Tentunya, persoalan kerusakan otak di
atas bisa dikaitkan dengan kesulitan belajar. Bayangkan saja, bagaimana
seseorang bisa belajar jika otaknya dipenuhi oleh gambar-gambar vulgar?
Belum lagi persoalan pergaulannya di tengah masyarakat. Bersosialisasi
akan semakin sulit jika fantasi mengenai hal-hal erotis terus berputar
di dalam kepala.
Selain itu, kita bisa memberi tahu mereka
mengenai sanksi religius apabila mereka melihat konten-konten porno.

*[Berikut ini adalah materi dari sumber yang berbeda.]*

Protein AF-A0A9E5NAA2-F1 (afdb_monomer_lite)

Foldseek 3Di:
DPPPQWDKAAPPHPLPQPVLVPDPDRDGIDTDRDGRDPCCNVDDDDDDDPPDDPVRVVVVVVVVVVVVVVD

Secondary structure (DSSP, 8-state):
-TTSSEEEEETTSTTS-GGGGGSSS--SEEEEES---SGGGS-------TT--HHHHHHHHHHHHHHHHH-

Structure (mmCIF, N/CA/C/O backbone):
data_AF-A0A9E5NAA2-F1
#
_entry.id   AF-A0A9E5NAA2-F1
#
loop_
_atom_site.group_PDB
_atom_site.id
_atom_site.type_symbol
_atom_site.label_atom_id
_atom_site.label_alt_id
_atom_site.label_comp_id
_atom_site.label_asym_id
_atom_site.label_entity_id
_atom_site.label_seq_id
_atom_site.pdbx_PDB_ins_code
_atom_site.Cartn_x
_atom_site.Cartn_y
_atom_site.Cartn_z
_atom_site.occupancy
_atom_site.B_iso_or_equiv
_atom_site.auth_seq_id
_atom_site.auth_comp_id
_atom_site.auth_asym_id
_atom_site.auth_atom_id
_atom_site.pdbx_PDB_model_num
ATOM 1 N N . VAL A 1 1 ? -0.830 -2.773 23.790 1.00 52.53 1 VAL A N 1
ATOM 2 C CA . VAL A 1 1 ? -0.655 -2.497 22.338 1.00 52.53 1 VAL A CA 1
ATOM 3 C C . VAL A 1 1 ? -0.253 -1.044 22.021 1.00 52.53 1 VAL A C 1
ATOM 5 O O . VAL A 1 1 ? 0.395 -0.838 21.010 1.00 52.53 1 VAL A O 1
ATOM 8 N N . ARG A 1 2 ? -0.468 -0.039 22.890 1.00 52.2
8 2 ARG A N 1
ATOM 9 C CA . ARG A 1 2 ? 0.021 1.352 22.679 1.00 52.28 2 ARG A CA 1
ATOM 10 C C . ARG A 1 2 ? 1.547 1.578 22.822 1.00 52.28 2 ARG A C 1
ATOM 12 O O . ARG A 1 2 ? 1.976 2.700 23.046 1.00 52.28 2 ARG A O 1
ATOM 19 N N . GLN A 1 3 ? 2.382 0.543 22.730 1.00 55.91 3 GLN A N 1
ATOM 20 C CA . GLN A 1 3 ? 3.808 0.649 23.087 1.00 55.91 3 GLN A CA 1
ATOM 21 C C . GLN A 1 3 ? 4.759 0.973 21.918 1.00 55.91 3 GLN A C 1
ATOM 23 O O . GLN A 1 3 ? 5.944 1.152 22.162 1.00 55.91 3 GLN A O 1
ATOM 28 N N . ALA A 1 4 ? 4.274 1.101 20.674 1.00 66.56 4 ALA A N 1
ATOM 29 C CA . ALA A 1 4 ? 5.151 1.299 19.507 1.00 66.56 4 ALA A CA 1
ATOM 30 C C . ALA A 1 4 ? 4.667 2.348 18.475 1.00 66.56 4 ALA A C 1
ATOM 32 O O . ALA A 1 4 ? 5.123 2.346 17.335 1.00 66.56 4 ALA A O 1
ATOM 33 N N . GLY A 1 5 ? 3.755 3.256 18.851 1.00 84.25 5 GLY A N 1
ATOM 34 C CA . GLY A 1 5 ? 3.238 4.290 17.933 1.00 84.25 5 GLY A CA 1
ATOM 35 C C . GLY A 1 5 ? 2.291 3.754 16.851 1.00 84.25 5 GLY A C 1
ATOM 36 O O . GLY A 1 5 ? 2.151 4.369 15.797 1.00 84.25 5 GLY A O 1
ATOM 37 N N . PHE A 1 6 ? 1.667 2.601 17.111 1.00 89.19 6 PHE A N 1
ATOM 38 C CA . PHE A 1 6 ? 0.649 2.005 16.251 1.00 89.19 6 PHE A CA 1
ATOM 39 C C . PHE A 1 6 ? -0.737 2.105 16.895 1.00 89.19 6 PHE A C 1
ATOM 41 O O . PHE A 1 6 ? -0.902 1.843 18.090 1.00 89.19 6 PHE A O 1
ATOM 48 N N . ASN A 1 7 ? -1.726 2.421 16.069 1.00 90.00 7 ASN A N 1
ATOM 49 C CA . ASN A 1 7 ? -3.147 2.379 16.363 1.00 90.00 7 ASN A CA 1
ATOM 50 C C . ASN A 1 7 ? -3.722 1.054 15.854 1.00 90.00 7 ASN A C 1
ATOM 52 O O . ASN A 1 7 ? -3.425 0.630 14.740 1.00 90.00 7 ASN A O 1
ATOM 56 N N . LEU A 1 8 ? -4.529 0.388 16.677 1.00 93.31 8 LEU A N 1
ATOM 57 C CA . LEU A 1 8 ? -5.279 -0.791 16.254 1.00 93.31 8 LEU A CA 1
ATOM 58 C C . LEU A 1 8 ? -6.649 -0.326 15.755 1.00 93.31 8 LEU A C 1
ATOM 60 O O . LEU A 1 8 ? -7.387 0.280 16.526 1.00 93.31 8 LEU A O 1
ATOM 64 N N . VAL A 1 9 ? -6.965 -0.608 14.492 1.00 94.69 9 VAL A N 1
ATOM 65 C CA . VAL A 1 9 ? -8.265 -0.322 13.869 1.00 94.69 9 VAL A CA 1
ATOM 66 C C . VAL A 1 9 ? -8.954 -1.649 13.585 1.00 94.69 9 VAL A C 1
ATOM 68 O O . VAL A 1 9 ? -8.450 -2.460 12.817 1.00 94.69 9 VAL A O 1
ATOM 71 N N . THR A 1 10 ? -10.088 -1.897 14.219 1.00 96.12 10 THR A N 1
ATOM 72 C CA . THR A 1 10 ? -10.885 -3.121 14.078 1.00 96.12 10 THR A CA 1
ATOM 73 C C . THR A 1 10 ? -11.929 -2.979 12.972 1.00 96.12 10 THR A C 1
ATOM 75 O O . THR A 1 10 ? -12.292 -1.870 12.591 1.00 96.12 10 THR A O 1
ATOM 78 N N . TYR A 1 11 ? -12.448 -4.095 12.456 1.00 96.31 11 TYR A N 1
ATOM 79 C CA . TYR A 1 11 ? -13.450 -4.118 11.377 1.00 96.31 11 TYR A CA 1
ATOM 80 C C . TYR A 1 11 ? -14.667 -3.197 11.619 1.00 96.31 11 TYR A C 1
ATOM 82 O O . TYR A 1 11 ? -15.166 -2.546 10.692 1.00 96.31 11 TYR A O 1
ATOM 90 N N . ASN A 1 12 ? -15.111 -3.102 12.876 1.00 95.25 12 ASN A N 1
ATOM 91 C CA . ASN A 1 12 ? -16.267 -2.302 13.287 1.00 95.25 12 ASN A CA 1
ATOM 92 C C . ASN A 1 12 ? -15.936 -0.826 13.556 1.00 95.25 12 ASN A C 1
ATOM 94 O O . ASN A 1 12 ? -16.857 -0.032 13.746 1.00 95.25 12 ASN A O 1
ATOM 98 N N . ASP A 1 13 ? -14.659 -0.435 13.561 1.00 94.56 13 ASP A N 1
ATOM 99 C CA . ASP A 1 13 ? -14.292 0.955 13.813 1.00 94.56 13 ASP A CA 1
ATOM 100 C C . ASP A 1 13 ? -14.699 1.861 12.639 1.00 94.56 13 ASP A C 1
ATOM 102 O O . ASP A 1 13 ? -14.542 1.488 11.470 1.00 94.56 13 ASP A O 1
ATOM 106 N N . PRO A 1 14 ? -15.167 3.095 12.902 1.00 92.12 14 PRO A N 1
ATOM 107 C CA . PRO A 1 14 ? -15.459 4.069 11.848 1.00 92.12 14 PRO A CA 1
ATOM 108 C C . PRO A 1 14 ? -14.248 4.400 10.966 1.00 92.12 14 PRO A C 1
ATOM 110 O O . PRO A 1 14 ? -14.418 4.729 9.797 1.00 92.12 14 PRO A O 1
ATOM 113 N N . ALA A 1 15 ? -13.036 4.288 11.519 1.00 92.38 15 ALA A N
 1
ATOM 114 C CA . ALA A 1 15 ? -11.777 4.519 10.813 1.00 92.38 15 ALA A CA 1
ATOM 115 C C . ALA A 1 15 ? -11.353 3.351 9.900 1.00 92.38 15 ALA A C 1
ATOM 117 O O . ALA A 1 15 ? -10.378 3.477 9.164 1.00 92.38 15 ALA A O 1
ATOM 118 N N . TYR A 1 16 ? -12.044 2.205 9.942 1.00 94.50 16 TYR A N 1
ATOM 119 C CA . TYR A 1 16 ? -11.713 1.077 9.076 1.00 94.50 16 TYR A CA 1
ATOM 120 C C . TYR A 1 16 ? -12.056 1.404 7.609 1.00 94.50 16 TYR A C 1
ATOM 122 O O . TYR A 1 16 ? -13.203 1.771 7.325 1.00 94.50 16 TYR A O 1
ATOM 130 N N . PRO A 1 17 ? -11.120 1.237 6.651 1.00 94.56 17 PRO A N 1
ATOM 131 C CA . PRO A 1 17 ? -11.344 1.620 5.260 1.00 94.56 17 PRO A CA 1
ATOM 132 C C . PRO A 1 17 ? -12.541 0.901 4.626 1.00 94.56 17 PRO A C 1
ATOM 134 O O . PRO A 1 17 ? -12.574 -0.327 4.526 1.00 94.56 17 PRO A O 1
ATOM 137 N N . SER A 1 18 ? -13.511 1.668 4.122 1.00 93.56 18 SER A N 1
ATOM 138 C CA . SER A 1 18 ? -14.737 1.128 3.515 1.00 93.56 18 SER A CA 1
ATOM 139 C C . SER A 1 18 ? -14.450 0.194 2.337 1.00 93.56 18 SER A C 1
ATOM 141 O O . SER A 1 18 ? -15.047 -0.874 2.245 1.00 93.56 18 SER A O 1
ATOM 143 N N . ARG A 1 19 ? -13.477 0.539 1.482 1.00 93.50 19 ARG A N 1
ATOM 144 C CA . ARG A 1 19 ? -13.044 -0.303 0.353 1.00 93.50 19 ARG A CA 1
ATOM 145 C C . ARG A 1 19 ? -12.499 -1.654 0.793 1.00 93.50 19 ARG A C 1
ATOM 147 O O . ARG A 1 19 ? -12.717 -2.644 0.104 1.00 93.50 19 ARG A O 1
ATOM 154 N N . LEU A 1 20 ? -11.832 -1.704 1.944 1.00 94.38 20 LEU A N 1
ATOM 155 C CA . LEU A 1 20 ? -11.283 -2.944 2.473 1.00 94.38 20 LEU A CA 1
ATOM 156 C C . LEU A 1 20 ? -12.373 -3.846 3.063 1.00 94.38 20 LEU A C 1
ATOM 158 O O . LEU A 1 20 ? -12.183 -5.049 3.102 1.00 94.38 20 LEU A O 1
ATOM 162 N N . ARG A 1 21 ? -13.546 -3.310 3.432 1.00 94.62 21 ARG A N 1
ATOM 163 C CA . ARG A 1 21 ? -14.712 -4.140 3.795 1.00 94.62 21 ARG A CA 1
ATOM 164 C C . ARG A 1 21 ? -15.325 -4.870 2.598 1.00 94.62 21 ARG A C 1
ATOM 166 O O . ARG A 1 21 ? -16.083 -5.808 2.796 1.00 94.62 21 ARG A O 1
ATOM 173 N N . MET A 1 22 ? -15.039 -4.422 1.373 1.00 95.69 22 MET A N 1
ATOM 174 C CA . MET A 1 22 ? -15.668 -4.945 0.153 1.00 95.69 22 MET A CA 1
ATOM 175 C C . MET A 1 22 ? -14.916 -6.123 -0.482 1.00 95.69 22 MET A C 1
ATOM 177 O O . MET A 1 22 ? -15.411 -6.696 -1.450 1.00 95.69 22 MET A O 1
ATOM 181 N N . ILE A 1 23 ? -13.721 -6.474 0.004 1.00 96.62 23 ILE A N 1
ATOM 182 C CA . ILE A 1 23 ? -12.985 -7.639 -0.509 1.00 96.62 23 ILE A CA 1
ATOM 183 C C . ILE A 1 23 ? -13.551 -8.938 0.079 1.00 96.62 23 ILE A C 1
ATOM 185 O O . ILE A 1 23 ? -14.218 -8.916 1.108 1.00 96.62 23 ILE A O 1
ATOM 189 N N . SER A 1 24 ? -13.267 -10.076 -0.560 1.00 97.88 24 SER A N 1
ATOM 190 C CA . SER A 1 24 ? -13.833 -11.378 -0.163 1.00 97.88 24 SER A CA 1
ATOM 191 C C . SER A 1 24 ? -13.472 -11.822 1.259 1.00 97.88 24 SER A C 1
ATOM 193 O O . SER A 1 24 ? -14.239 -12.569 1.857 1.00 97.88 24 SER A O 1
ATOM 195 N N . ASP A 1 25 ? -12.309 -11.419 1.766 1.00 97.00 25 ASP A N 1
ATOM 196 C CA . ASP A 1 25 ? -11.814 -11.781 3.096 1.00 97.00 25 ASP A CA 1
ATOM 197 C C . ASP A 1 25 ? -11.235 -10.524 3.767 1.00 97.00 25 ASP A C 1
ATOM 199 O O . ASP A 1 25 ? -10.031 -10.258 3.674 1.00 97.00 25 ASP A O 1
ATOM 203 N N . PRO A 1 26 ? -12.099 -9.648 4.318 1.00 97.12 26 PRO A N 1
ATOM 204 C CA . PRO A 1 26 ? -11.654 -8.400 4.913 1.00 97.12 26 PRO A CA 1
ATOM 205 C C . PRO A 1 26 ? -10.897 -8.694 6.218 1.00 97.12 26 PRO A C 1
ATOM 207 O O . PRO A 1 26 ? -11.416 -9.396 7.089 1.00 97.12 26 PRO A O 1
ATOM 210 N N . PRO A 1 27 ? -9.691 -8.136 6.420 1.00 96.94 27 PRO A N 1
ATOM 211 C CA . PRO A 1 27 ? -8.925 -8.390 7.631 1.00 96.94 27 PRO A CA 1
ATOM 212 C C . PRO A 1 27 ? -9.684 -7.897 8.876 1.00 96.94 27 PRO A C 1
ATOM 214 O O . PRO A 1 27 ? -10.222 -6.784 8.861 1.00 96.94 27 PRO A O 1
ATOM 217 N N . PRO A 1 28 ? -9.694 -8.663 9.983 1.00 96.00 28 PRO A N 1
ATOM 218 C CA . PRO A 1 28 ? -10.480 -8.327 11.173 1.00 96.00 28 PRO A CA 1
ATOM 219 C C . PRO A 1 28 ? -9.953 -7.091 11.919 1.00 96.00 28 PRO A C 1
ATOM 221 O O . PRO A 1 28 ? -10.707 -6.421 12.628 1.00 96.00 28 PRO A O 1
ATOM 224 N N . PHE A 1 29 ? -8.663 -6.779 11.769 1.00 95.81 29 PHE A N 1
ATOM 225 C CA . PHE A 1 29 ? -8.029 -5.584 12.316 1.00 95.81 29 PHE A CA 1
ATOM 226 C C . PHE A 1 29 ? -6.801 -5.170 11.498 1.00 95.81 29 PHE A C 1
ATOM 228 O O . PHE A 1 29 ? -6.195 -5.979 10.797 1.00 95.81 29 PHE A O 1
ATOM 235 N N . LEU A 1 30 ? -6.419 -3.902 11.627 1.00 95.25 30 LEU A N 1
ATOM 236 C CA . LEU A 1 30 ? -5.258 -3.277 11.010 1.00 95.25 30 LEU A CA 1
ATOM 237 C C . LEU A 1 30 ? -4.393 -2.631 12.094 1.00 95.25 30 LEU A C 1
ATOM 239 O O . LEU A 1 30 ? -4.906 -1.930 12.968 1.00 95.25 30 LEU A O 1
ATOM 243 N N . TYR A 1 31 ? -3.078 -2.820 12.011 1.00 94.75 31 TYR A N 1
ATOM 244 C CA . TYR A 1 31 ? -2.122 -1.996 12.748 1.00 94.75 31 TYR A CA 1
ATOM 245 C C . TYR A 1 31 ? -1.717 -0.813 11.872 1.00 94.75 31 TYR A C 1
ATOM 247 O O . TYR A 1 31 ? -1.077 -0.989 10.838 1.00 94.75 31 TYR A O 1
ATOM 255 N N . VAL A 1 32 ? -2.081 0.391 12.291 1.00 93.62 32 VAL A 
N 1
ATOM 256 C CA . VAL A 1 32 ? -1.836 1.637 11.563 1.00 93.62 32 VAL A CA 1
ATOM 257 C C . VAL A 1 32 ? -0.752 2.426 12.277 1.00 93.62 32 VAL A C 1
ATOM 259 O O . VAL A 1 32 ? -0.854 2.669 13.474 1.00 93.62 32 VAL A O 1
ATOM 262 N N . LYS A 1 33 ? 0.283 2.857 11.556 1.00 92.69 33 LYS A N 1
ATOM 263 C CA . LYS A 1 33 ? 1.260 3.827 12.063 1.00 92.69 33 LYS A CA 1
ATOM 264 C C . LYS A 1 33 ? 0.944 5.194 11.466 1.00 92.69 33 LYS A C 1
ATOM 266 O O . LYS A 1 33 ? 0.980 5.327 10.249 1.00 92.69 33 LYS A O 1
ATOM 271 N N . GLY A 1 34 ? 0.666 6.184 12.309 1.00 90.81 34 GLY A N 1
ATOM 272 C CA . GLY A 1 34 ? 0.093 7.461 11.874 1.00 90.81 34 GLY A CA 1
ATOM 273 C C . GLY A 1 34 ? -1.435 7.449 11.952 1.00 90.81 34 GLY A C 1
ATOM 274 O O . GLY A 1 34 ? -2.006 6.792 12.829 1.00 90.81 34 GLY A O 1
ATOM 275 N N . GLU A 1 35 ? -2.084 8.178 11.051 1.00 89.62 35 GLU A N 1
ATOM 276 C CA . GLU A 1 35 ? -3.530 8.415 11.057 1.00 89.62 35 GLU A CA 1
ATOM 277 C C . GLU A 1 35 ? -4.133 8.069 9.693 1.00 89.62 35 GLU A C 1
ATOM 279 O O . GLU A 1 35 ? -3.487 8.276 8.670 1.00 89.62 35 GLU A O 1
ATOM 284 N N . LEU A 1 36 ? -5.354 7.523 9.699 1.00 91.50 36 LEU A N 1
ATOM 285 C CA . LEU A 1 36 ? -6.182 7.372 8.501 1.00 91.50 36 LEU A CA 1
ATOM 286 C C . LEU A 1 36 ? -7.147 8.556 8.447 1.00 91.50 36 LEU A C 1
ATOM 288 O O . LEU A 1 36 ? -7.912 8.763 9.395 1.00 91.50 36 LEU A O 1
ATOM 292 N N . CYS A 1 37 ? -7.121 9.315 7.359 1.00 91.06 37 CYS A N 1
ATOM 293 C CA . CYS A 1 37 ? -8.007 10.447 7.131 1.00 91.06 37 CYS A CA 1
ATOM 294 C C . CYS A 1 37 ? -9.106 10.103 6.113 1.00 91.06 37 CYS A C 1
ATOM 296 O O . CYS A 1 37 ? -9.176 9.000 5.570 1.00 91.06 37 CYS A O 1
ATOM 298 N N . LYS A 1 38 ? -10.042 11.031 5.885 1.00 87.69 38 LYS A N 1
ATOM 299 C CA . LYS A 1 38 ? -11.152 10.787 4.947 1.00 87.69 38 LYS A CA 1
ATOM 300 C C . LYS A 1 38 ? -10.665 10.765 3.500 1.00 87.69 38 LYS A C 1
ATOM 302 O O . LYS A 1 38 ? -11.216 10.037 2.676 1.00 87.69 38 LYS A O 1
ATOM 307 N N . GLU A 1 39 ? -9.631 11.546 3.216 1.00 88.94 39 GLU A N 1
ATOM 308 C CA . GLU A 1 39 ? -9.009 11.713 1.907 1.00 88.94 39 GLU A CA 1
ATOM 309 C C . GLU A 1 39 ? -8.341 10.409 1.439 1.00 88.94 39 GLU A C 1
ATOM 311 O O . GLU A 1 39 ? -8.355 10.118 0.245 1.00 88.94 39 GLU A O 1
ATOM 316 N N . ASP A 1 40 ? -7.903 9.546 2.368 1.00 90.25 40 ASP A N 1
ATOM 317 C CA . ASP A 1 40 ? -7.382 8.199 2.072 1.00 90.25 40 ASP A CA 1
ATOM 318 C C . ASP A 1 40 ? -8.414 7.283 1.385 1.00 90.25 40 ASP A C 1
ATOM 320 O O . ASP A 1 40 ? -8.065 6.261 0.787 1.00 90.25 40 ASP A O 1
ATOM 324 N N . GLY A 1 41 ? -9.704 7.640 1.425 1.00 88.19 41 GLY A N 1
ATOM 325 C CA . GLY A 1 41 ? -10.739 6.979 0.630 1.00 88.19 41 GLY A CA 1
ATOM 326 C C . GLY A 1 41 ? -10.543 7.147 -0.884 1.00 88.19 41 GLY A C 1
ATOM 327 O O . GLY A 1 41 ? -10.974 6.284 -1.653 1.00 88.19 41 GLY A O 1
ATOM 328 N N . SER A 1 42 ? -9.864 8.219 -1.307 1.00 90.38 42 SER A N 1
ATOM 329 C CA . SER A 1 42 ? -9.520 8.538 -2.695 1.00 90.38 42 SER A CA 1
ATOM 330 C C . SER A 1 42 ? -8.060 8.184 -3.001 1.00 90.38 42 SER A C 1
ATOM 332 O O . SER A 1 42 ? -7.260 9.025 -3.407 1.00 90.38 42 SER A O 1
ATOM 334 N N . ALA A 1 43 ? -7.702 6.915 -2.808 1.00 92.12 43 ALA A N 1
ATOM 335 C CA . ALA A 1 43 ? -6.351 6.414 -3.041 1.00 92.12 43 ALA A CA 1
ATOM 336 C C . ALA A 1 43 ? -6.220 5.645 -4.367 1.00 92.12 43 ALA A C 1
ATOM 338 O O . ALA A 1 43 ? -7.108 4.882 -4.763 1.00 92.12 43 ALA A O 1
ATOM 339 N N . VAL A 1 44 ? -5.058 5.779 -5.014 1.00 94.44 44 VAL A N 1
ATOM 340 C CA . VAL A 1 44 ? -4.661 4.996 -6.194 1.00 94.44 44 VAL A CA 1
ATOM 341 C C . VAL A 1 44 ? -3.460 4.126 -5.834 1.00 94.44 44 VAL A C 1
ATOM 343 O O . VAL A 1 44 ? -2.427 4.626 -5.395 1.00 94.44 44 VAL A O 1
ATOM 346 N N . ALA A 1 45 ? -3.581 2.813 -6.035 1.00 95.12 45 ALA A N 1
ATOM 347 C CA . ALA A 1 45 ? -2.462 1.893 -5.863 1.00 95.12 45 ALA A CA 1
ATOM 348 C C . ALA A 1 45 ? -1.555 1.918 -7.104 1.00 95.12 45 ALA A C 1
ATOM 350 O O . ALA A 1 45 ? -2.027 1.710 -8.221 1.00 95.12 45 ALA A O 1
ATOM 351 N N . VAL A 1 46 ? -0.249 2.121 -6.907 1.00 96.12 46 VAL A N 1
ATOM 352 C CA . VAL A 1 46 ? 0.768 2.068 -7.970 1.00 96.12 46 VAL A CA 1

Tentunya, dengan penjelasan yang menarik, diharapkan mereka bisa
mengerti akan besarnya dosa seseorang yang mengonsumsi “gambar polos”
itu.
Setelah mereka paham akan dampak mengerikan pornografi.
Kita bisa memberikan bimbingan dan pengawasan lebih lanjut. Sedapatnya
kita menjauhkan anak-anak kita dari segala hal yang berbau pornografi.
Kita harus memilih tayangan apa yang mereka tonton, majalah apa yang
mereka baca, bahkan sekarang sudah tersedia perangkat lunak (software)
untuk menyetop akses terhadap situs porno.
Diperlukan kerjasama
semua pihak untuk melindungi generasi muda kita dari pornografi.
Pemerintah, ulama, orang tua, guru, polisi, penyelenggara media,
semuanya memiliki kewajiban. Kita tentu tidak bisa 24 jam mengontrol
mereka. Ada saatnya mereka berada di luar rumah, jauh dari pengawasan.
Saat itulah iman mereka diuji. Dan semoga mereka dapat mengalahkan setan
pornografi!
* Muhammad Haekal, Mahasiswa IAIN Ar-Raniry/Alumnus Muharram Journalism College (MJC) AJI Banda Aceh.